Desde la ventana me llega el intermitente resplandor de algún árbol navideño de la vecindad. De niño ese símbolo me llenaba de una alegría desbordada, lo mismo que colocar las figuras del belén y comprobar, día a día, el lento discurrir de los Reyes Magos hacia el portal. Todo tenía una magia natural y nosotros éramos niños, sólo niños.
"La Navidad es el instrumento para vender más, más y mucho más", digo en voz baja o alta, no lo sé, ya que mi alter ego más práctico ha tomado el camino del cuarto de baño y tampoco conozco si me ha escuchado o no me quiere responder. "Con los años vas perdiendo curiosidad o crédito en la simpleza de la fascinación". Mis palabras aparecen en la pantalla y las doy como buenas porque me cansaría añadir más.

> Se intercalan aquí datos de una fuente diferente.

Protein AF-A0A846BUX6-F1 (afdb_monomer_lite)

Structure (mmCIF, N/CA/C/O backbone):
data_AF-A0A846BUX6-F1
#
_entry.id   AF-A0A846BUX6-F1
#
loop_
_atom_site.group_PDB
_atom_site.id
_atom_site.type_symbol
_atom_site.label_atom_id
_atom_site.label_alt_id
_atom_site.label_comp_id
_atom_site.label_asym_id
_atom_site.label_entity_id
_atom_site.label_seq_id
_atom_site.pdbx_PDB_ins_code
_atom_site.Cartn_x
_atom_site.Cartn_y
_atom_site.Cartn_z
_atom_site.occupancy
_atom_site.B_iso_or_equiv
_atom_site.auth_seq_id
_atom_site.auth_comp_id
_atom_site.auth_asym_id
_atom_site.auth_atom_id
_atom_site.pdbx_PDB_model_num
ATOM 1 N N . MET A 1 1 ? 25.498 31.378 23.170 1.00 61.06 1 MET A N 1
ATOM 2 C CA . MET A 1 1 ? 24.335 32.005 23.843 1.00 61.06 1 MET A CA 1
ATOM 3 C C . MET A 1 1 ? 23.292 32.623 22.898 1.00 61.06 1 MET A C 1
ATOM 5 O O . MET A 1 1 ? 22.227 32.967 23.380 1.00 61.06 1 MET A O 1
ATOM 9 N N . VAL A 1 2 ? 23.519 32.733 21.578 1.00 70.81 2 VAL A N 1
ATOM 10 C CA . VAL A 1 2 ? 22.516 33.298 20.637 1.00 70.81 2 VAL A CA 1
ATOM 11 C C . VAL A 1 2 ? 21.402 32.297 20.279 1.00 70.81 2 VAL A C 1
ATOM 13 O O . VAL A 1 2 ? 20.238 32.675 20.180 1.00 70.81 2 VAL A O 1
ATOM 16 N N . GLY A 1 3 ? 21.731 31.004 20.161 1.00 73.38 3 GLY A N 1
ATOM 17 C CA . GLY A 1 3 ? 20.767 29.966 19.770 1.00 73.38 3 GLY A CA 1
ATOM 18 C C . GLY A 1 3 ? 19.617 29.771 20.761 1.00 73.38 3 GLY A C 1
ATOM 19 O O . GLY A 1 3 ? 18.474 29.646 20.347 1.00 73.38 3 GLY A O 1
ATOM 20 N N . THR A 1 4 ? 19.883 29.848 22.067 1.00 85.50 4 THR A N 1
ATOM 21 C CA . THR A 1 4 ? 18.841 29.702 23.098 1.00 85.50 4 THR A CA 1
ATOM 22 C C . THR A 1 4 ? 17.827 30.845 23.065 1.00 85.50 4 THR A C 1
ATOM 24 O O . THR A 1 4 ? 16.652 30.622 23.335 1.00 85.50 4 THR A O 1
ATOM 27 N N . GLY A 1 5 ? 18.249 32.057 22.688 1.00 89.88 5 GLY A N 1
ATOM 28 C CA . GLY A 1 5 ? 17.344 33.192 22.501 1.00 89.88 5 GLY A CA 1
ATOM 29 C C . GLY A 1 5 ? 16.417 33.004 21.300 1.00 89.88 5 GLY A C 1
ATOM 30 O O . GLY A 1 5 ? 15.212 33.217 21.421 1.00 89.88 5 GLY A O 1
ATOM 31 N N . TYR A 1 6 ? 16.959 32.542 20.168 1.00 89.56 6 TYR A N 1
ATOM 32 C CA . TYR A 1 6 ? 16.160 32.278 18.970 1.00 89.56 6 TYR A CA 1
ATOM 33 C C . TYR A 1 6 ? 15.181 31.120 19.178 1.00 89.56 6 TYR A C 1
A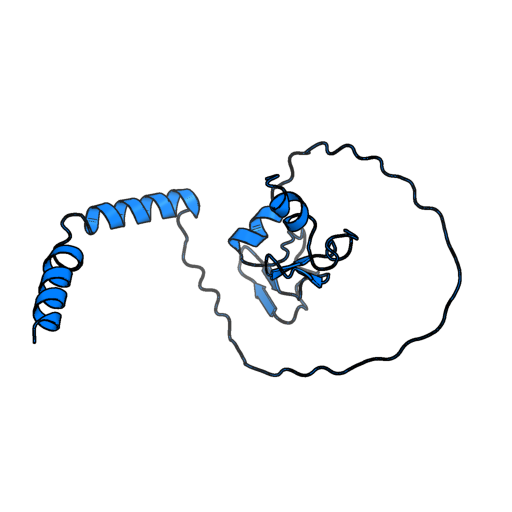TOM 35 O O . TYR A 1 6 ? 14.009 31.253 18.842 1.00 89.56 6 TYR A O 1
ATOM 43 N N . THR A 1 7 ? 15.623 30.023 19.801 1.00 89.50 7 THR A N 1
ATOM 44 C CA . THR A 1 7 ? 14.749 28.887 20.120 1.00 89.50 7 THR A CA 1
ATOM 45 C C . THR A 1 7 ? 13.616 29.311 21.049 1.00 89.50 7 THR A C 1
ATOM 47 O O . THR A 1 7 ? 12.460 29.016 20.765 1.00 89.50 7 THR A O 1
ATOM 50 N N . SER A 1 8 ? 13.905 30.071 22.109 1.00 86.50 8 SER A N 1
ATOM 51 C CA . SER A 1 8 ? 12.865 30.567 23.019 1.00 86.50 8 SER A CA 1
ATOM 52 C C . SER A 1 8 ? 11.886 31.526 22.332 1.00 86.50 8 SER A C 1
ATOM 54 O O . SER A 1 8 ? 10.681 31.423 22.553 1.00 86.50 8 SER A O 1
ATOM 56 N N . TRP A 1 9 ? 12.367 32.422 21.461 1.00 86.25 9 TRP A N 1
ATOM 57 C CA . TRP A 1 9 ? 11.503 33.310 20.674 1.00 86.25 9 TRP A CA 1
ATOM 58 C C . TRP A 1 9 ? 10.633 32.537 19.679 1.00 86.25 9 TRP A C 1
ATOM 60 O O . TRP A 1 9 ? 9.434 32.787 19.605 1.00 86.25 9 TRP A O 1
ATOM 70 N N . PHE A 1 10 ? 11.207 31.575 18.952 1.00 84.56 10 PHE A N 1
ATOM 71 C CA . PHE A 1 10 ? 10.485 30.742 17.994 1.00 84.56 10 PHE A CA 1
ATOM 72 C C . PHE A 1 10 ? 9.404 29.907 18.689 1.00 84.56 10 PHE A C 1
ATOM 74 O O . PHE A 1 10 ? 8.251 29.914 18.261 1.00 84.56 10 PHE A O 1
ATOM 81 N N . LEU A 1 11 ? 9.745 29.255 19.806 1.00 82.94 11 LEU A N 1
ATOM 82 C CA . LEU A 1 11 ? 8.795 28.479 20.602 1.00 82.94 11 LEU A CA 1
ATOM 83 C C . LEU A 1 11 ? 7.665 29.359 21.140 1.00 82.94 11 LEU A C 1
ATOM 85 O O . LEU A 1 11 ? 6.500 29.002 20.996 1.00 82.94 11 LEU A O 1
ATOM 89 N N . ALA A 1 12 ? 7.969 30.529 21.701 1.00 78.69 12 ALA A N 1
ATOM 90 C CA . ALA A 1 12 ? 6.930 31.444 22.160 1.00 78.69 12 ALA A CA 1
ATOM 91 C C . ALA A 1 12 ? 6.042 31.909 20.990 1.00 78.69 12 ALA A C 1
ATOM 93 O O . ALA A 1 12 ? 4.823 31.774 21.042 1.00 78.69 12 ALA A O 1
ATOM 94 N N . ARG A 1 13 ? 6.644 32.405 19.906 1.00 78.12 13 ARG A N 1
ATOM 95 C CA . ARG A 1 13 ? 5.943 33.044 18.784 1.00 78.12 13 ARG A CA 1
ATOM 96 C C . ARG A 1 13 ? 5.105 32.073 17.951 1.00 78.12 13 ARG A C 1
ATOM 98 O O . ARG A 1 13 ? 4.038 32.476 17.492 1.00 78.12 13 ARG A O 1
ATOM 105 N N . TYR A 1 14 ? 5.594 30.853 17.731 1.00 73.75 14 TYR A N 1
ATOM 106 C CA . TYR A 1 14 ? 5.022 29.908 16.765 1.00 73.75 14 TYR A CA 1
ATOM 107 C C . TYR A 1 14 ? 4.491 28.613 17.382 1.00 73.75 14 TYR A C 1
ATOM 109 O O . TYR A 1 14 ? 3.734 27.916 16.716 1.00 73.75 14 TYR A O 1
ATOM 117 N N . VAL A 1 15 ? 4.848 28.278 18.627 1.00 71.69 15 VAL A N 1
ATOM 118 C CA . VAL A 1 15 ? 4.429 27.012 19.258 1.00 71.69 15 VAL A CA 1
ATOM 119 C C . VAL A 1 15 ? 3.494 27.247 20.447 1.00 71.69 15 VAL A C 1
ATOM 121 O O . VAL A 1 15 ? 2.418 26.655 20.495 1.00 71.69 15 VAL A O 1
ATOM 124 N N . LEU A 1 16 ? 3.862 28.123 21.388 1.00 70.25 16 LEU A N 1
ATOM 125 C CA . LEU A 1 16 ? 3.091 28.372 22.615 1.00 70.25 16 LEU A CA 1
ATOM 126 C C . LEU A 1 16 ? 1.970 29.403 22.421 1.00 70.25 16 LEU A C 1
ATOM 128 O O . LEU A 1 16 ? 0.891 29.226 22.975 1.00 70.25 16 LEU A O 1
ATOM 132 N N . PHE A 1 17 ? 2.200 30.442 21.612 1.00 65.06 17 PHE A N 1
ATOM 133 C CA . PHE A 1 17 ? 1.225 31.506 21.327 1.00 65.06 17 PHE A CA 1
ATOM 134 C C . PHE A 1 17 ? 0.757 31.511 19.865 1.00 65.06 17 PHE A C 1
ATOM 136 O O . PHE A 1 17 ? 0.407 32.561 19.322 1.00 65.06 17 PHE A O 1
ATOM 143 N N . ALA A 1 18 ? 0.746 30.351 19.202 1.00 64.50 18 ALA A N 1
ATOM 144 C CA . ALA A 1 18 ? 0.058 30.215 17.924 1.00 64.50 18 ALA A CA 1
ATOM 145 C C . ALA A 1 18 ? -1.444 30.426 18.164 1.00 64.50 18 ALA A C 1
ATOM 147 O O . ALA A 1 18 ? -2.140 29.520 18.621 1.00 64.50 18 ALA A O 1
ATOM 148 N N . ALA A 1 19 ? -1.923 31.638 17.877 1.00 66.69 19 ALA A N 1
ATOM 149 C CA . ALA A 1 19 ? -3.292 32.091 18.132 1.00 66.69 19 ALA A CA 1
ATOM 150 C C . ALA A 1 19 ? -4.374 31.161 17.548 1.00 66.69 19 ALA A C 1
ATOM 152 O O . ALA A 1 19 ? -5.503 31.158 18.024 1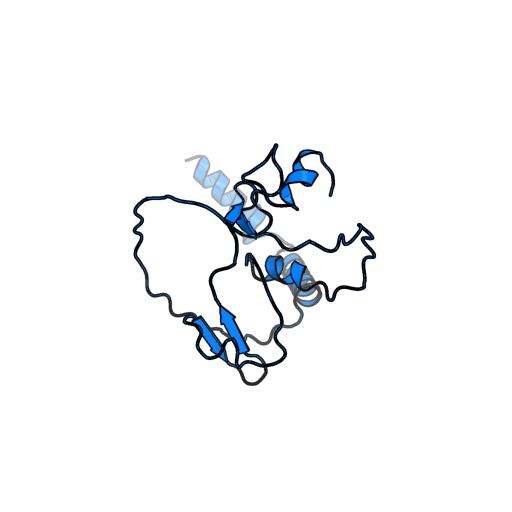.00 66.69 19 ALA A O 1
ATOM 153 N N . ASN A 1 20 ? -4.006 30.319 16.578 1.00 71.06 20 ASN A N 1
ATOM 154 C CA . ASN A 1 20 ? -4.920 29.447 15.852 1.00 71.06 20 ASN A CA 1
ATOM 155 C C . ASN A 1 20 ? -4.733 27.960 16.203 1.00 71.06 20 ASN A C 1
ATOM 157 O O . ASN A 1 20 ? -5.226 27.107 15.477 1.00 71.06 20 ASN A O 1
ATOM 161 N N . ARG A 1 21 ? -4.024 27.600 17.287 1.00 75.38 21 ARG A N 1
ATOM 162 C CA . ARG A 1 21 ? -3.871 26.186 17.704 1.00 75.38 21 ARG A CA 1
ATOM 163 C C . ARG A 1 21 ? -5.217 25.488 17.884 1.00 75.38 21 ARG A C 1
ATOM 165 O O . ARG A 1 21 ? -5.366 24.360 17.427 1.00 75.38 21 ARG A O 1
ATOM 172 N N . GLN A 1 22 ? -6.175 26.176 18.500 1.00 78.06 22 GLN A N 1
ATOM 173 C CA . GLN A 1 22 ? -7.521 25.653 18.708 1.00 78.06 22 GLN A CA 1
ATOM 174 C C . GLN A 1 22 ? -8.264 25.487 17.374 1.00 78.06 22 GLN A C 1
ATOM 176 O O . GLN A 1 22 ? -8.706 24.388 17.059 1.00 78.06 22 GLN A O 1
ATOM 181 N N . GLU A 1 23 ? -8.279 26.526 16.537 1.00 84.75 23 GLU A N 1
ATOM 182 C CA . GLU A 1 23 ? -8.905 26.497 15.205 1.00 84.75 23 GLU A CA 1
ATOM 183 C C . GLU A 1 23 ? -8.320 25.391 14.305 1.00 84.75 23 GLU A C 1
ATOM 185 O O . GLU A 1 23 ? -9.047 24.661 13.635 1.00 84.75 23 GLU A O 1
ATOM 190 N N . LEU A 1 24 ? -6.994 25.231 14.297 1.00 82.69 24 LEU A N 1
ATOM 191 C CA . LEU A 1 24 ? -6.322 24.177 13.536 1.00 82.69 24 LEU A CA 1
ATOM 192 C C . LEU A 1 24 ? -6.651 22.793 14.092 1.00 82.69 24 LEU A C 1
ATOM 194 O O . LEU A 1 24 ? -6.822 21.858 13.317 1.00 82.69 24 LEU A O 1
ATOM 198 N N . SER A 1 25 ? -6.753 22.655 15.417 1.00 83.12 25 SER A N 1
ATOM 199 C CA . SER A 1 25 ? -7.144 21.385 16.030 1.00 83.12 25 SER A CA 1
ATOM 200 C C . SER A 1 25 ? -8.578 21.002 15.670 1.00 83.12 25 SER A C 1
ATOM 202 O O . SER A 1 25 ? -8.819 19.846 15.345 1.00 83.12 25 SER A O 1
ATOM 204 N N . GLU A 1 26 ? -9.499 21.967 15.632 1.00 89.56 26 GLU A N 1
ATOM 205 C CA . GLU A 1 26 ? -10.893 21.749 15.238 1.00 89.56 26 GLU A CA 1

Abandono el ordenador. Me levanto para ir a la ventana y mojarme con el ficticio fulgor navideño que ha colocado el vecino en su balcón. Pero más allá, cerca y lejos, está la noche y los contornos de personas tras las cortinas de sus casas. Se comportan rutinarios, anónimos, siluetas que esperan, o no, fiestas con que decorar sus vidas.
Después escucho la puerta del cuarto de baño. Una alargada sombra, culminada con un sombrero, ilumina el pasillo brevemente. Luego se desdice al acercarse.